High heating costs aren't the only downside to life in an old train station.  
Karen says she can't have a phone in her home office, the former ticket 
office  -- she'd have to run a phone line through the basement, which is too damp 
and  used to flood (she has since had a sump pump installed, which takes care 
of the  problem).  
In addition, the house lacks a true shower. Sure, there's a shower head over  
the clawfoot tub upstairs, but the ceiling slopes downward, making it 
somewhat  difficult to use.  
"You kind of just adjust," she says.  
Then there are the commuters, the transient housemates who drift into and out 
 of the waiting room that adjoins the house and sometimes peek in the 
windows.  
Karen furnished the waiting room with care, filling it with the same kinds of 
 antique and secondhand pieces she keeps in the rest of the house. Under the 
old  ticket window, she put a dresser she had before she was married. On the 
other  side of the room, she keeps a china cabinet that belonged to her 
grandmother.  She lined surfaces with knickknacks and added a pool table with the 
requisite  cues, balls and triangle. Sometimes, she'll come back from New York 
with a stack  of train schedules, leaving those for people, too.  

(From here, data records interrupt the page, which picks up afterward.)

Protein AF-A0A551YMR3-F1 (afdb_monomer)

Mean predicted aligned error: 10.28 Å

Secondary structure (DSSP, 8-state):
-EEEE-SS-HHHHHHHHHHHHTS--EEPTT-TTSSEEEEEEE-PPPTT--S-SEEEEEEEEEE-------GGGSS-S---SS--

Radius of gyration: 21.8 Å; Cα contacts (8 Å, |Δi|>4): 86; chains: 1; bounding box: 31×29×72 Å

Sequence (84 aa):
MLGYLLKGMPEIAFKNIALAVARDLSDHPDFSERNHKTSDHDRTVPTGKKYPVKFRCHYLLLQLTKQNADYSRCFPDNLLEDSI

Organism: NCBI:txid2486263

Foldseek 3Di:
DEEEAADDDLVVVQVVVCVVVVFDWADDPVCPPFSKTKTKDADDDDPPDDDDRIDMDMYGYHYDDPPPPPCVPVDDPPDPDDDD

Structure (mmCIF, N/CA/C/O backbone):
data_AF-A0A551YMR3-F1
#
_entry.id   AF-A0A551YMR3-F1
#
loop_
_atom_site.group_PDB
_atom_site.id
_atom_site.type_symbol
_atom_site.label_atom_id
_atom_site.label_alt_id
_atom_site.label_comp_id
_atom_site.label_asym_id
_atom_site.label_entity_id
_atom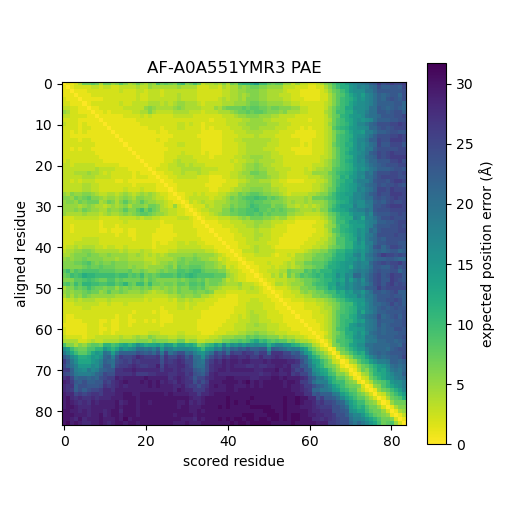_site.label_seq_id
_atom_site.pdbx_PDB_ins_code
_atom_site.Cartn_x
_atom_site.Cartn_y
_atom_site.Cartn_z
_atom_site.occupancy
_atom_site.B_iso_or_equiv
_atom_site.auth_seq_id
_atom_site.auth_comp_id
_atom_site.auth_asym_id
_atom_site.auth_atom_id
_atom_site.pdbx_PDB_model_num
ATOM 1 N N . MET A 1 1 ? -5.087 3.757 -2.106 1.00 90.31 1 MET A N 1
ATOM 2 C CA . MET A 1 1 ? -4.279 4.660 -2.940 1.00 90.31 1 MET A CA 1
ATOM 3 C C . MET A 1 1 ? -3.989 3.971 -4.261 1.00 90.31 1 MET A C 1
ATOM 5 O O . MET A 1 1 ? -3.628 2.799 -4.271 1.00 90.31 1 MET A O 1
ATOM 9 N N . LEU A 1 2 ? -4.210 4.699 -5.352 1.00 93.88 2 LEU A N 1
ATOM 10 C CA . LEU A 1 2 ? -3.882 4.286 -6.711 1.00 93.88 2 LEU A CA 1
ATOM 11 C C . LEU A 1 2 ? -2.757 5.197 -7.203 1.00 93.88 2 LEU A C 1
ATOM 13 O O . LEU A 1 2 ? -2.880 6.415 -7.087 1.00 93.88 2 LEU A O 1
ATOM 17 N N . GLY A 1 3 ? -1.676 4.619 -7.715 1.00 94.06 3 GLY A N 1
ATOM 18 C CA . GLY A 1 3 ? -0.543 5.359 -8.259 1.00 94.06 3 GLY A CA 1
ATOM 19 C C . GLY A 1 3 ? -0.218 4.923 -9.680 1.00 94.06 3 GLY A C 1
ATOM 20 O O . GLY A 1 3 ? -0.390 3.759 -10.034 1.00 94.06 3 GLY A O 1
ATOM 21 N N . TYR A 1 4 ? 0.280 5.858 -10.484 1.00 94.62 4 TYR A N 1
ATOM 22 C CA . TYR A 1 4 ? 0.763 5.584 -11.833 1.00 94.62 4 TYR A CA 1
ATOM 23 C C . TYR A 1 4 ? 2.286 5.678 -11.852 1.00 94.62 4 TYR A C 1
ATOM 25 O O . TYR A 1 4 ? 2.856 6.743 -11.605 1.00 94.62 4 TYR A O 1
ATOM 33 N N . LEU A 1 5 ? 2.957 4.562 -12.121 1.00 93.81 5 LEU A N 1
ATOM 34 C CA . LEU A 1 5 ? 4.408 4.509 -12.199 1.00 93.81 5 LEU A CA 1
ATOM 35 C C . LEU A 1 5 ? 4.849 4.888 -13.613 1.00 93.81 5 LEU A C 1
ATOM 37 O O . LEU A 1 5 ? 4.749 4.086 -14.539 1.00 93.81 5 LEU A O 1
ATOM 41 N N . LEU A 1 6 ? 5.338 6.119 -13.769 1.00 91.62 6 LEU A N 1
ATOM 42 C CA . LEU A 1 6 ? 5.819 6.641 -15.054 1.00 91.62 6 LEU A CA 1
ATOM 43 C C . LEU A 1 6 ? 7.136 5.991 -15.500 1.00 91.62 6 LEU A C 1
ATOM 45 O O . LEU A 1 6 ? 7.371 5.796 -16.688 1.00 91.62 6 LEU A O 1
ATOM 49 N N . LYS A 1 7 ? 8.022 5.693 -14.545 1.00 90.00 7 LYS A N 1
ATOM 50 C CA . LYS A 1 7 ? 9.333 5.080 -14.780 1.00 90.00 7 LYS A CA 1
ATOM 51 C C . LYS A 1 7 ? 9.846 4.436 -13.494 1.00 90.00 7 LYS A C 1
ATOM 53 O O . LYS A 1 7 ? 9.524 4.897 -12.403 1.00 90.00 7 LYS A O 1
ATOM 58 N N . GLY A 1 8 ? 10.704 3.429 -13.636 1.00 91.62 8 GLY A N 1
ATOM 59 C CA . GLY A 1 8 ? 11.374 2.757 -12.525 1.00 91.62 8 GLY A CA 1
ATOM 60 C C . GLY A 1 8 ? 10.744 1.409 -12.195 1.00 91.62 8 GLY A C 1
ATOM 61 O O . GLY A 1 8 ? 9.959 0.879 -12.978 1.00 91.62 8 GLY A O 1
ATOM 62 N N . MET A 1 9 ? 11.129 0.865 -11.042 1.00 94.50 9 MET A N 1
ATOM 63 C CA . MET A 1 9 ? 10.706 -0.452 -10.571 1.00 94.50 9 MET A CA 1
ATOM 64 C C . MET A 1 9 ? 9.643 -0.309 -9.467 1.00 94.50 9 MET A C 1
ATOM 6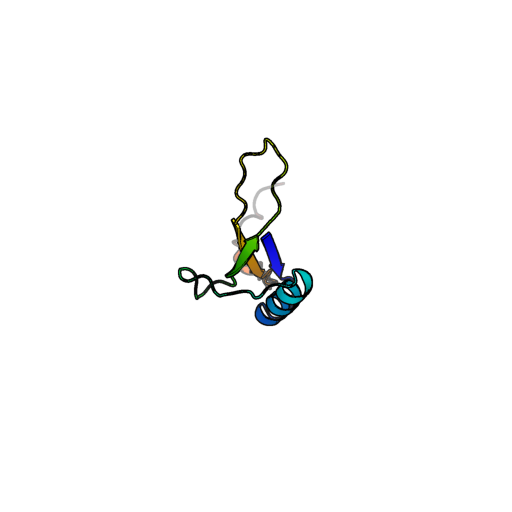6 O O . MET A 1 9 ? 9.866 0.468 -8.525 1.00 94.50 9 MET A O 1
ATOM 70 N N . PRO A 1 10 ? 8.500 -1.015 -9.554 1.00 94.81 10 PRO A N 1
ATOM 71 C CA . PRO A 1 10 ? 7.439 -0.967 -8.547 1.00 94.81 10 PRO A CA 1
ATOM 72 C C . PRO A 1 10 ? 7.921 -1.245 -7.119 1.00 94.81 10 PRO A C 1
ATOM 74 O O . PRO A 1 10 ? 7.462 -0.600 -6.181 1.00 94.81 10 PRO A O 1
ATOM 77 N N . GLU A 1 11 ? 8.891 -2.138 -6.942 1.00 95.12 11 GLU A N 1
ATOM 78 C CA . GLU A 1 11 ? 9.453 -2.528 -5.646 1.00 95.12 11 GLU A CA 1
ATOM 79 C C . GLU A 1 11 ? 10.111 -1.334 -4.944 1.00 95.12 11 GLU A C 1
ATOM 81 O O . GLU A 1 11 ? 9.919 -1.115 -3.746 1.00 95.12 11 GLU A O 1
ATOM 86 N N . ILE A 1 12 ? 10.841 -0.511 -5.703 1.00 96.50 12 ILE A N 1
ATOM 87 C CA . ILE A 1 12 ? 11.478 0.708 -5.190 1.00 96.50 12 ILE A CA 1
ATOM 88 C C . ILE A 1 12 ? 10.422 1.760 -4.850 1.00 96.50 12 ILE A C 1
ATOM 90 O O . ILE A 1 12 ? 10.507 2.407 -3.805 1.00 96.50 12 ILE A O 1
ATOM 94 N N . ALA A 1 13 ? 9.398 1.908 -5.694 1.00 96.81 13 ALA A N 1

For their part, the commuters leave food and papers, but are largely  
respectful -- a good thing, since Karen, as part of her lease, must clean the  
waiting room and its tiny bathroom. (She, in turn, subcontracts the job to her  
daughter.) In seven years, Karen says only an ashtray has disappeared.  

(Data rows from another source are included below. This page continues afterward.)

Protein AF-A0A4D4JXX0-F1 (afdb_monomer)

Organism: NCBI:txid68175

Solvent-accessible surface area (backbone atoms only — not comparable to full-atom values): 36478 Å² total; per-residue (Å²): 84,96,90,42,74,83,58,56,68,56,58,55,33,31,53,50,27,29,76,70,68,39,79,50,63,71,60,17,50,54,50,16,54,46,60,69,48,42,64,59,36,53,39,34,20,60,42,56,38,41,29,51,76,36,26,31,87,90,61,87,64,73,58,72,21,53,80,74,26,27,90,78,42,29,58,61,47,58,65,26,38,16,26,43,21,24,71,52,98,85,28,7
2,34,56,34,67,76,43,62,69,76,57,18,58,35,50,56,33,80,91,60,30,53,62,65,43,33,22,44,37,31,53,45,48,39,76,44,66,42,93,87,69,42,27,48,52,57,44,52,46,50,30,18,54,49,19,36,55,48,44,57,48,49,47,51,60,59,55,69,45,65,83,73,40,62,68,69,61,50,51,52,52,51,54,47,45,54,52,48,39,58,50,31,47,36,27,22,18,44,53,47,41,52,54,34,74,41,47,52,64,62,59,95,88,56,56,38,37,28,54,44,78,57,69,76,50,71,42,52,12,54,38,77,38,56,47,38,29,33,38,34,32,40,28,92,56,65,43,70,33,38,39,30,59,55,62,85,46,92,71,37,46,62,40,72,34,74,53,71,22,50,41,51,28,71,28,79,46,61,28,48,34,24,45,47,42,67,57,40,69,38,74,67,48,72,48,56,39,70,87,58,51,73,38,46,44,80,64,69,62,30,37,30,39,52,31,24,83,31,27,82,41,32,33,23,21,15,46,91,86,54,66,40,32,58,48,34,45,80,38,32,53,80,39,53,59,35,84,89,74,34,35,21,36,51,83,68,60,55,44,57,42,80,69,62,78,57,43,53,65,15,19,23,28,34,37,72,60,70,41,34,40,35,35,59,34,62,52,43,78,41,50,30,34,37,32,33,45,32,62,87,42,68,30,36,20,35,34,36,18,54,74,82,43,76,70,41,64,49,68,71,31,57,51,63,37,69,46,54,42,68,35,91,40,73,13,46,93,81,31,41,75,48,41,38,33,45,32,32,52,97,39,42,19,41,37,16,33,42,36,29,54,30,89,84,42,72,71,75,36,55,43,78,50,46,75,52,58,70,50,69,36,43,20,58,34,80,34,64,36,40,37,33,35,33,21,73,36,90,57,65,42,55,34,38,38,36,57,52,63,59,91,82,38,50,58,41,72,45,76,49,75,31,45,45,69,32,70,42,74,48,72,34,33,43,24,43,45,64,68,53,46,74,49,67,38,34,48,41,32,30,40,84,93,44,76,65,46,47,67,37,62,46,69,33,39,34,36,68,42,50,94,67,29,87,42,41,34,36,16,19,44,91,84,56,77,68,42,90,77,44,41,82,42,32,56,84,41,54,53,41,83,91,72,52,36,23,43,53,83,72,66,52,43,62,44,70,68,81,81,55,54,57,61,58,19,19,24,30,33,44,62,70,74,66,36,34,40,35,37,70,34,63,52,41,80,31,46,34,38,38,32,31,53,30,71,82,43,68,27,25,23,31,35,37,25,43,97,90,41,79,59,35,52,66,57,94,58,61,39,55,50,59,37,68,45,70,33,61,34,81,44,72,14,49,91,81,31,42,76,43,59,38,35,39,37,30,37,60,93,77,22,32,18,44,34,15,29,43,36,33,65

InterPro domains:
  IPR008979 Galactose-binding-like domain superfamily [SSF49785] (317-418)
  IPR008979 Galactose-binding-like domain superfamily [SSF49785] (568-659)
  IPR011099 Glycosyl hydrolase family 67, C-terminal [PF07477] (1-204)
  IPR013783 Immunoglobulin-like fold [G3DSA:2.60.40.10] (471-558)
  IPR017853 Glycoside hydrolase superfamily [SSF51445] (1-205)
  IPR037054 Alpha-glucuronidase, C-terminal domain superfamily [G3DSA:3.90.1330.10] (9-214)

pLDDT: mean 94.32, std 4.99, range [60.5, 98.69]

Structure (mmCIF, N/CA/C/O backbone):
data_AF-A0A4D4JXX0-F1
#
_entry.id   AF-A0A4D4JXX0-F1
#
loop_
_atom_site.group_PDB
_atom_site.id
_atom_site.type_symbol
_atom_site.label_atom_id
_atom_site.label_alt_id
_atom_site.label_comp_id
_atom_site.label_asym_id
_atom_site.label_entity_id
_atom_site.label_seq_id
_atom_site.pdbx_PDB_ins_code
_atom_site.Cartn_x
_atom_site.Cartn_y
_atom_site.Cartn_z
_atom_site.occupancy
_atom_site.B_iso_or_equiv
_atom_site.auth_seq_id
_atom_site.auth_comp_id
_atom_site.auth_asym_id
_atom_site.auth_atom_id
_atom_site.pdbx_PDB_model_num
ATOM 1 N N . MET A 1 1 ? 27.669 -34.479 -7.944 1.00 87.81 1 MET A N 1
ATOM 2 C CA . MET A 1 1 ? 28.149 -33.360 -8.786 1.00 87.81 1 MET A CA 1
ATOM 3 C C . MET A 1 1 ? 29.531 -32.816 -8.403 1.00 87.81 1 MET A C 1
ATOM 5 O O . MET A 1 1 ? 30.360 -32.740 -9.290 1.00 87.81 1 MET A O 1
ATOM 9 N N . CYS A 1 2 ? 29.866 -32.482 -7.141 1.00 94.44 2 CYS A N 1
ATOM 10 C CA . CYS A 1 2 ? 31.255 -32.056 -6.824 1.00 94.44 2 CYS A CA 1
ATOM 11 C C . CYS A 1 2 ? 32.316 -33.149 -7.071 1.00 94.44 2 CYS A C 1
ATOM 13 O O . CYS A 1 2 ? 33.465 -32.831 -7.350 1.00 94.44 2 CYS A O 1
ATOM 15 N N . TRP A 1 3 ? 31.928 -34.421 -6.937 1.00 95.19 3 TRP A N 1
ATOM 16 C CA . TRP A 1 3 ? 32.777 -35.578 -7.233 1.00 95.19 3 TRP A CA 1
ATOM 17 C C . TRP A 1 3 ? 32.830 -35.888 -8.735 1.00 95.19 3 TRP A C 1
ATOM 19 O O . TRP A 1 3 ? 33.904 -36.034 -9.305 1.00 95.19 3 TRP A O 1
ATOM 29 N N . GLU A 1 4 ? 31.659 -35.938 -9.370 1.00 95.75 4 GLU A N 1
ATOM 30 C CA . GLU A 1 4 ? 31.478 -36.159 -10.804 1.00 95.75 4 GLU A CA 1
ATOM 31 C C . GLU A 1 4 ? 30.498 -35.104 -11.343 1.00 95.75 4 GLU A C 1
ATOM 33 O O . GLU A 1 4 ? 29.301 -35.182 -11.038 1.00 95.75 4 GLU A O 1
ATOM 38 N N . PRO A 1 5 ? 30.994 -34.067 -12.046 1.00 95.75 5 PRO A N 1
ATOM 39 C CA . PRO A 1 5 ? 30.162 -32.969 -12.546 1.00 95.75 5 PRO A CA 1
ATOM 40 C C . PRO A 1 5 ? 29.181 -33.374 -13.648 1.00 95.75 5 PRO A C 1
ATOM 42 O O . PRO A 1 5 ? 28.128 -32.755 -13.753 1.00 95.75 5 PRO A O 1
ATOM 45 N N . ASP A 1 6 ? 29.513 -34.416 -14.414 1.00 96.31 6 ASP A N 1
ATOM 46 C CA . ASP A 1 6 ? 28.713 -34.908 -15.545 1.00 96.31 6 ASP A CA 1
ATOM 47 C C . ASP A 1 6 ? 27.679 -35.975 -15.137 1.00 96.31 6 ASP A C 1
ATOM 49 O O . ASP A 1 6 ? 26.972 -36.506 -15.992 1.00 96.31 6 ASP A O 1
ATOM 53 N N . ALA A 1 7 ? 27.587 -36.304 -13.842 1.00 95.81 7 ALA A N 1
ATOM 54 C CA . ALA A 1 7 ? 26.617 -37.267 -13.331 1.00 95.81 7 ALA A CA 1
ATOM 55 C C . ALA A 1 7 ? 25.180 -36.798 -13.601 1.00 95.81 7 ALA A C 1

The commuters also need help from time to time. At 11 a.m. on a recent  
morning, Karen heard someone banging on the door that connects her home to the  
waiting room. The man doing the banging was trapped, or so he thought -- he  
didn't know he had to press a button to exit the room, whose door unlocks  
automatically during rush hour and stays locked the rest of the time. Karen  helped 
him get out.  
She has aided people on other occasions. Once, she gave phone numbers for  
cabs to a man who seemed drunk and had ended up at the wrong station. Another  
time, she drove an elderly woman to a neighboring station.  
"I always tell people, 'Just ask. Don't get off unless you're really sure,'"  
Karen says.  
Some people think she and Catherine work at the station, and don't realize  
they are just being nice.  
"Some of them are grouchy and have this perception, 'You're supposed to give  
me tickets! Why are you directing me elsewhere?'" says Catherine.  
LIFE ON THE TRACKS has changed Karen's perspective on work and how we get  
there. When she first moved to the station, she took the train daily to a job in 
 New York. After three years, she left; her next job was in Montclair, close 
to  home.  
"I feel bad when I see people walking to the train at 5:30 in the morning,"  
she says. "I think about how long a day they put in, because, of course, I 
hear  them when they come home."  
Observing them, she says, "makes me think about how much time we spend in  
that kind of commuting mode. It just makes me question if it's really worth it." 
 
And so she and Catherine spend most of their time in the waiting room  
entertaining guests, listening to music and catching up with each other. Not  
waiting for a train to take them anywhere.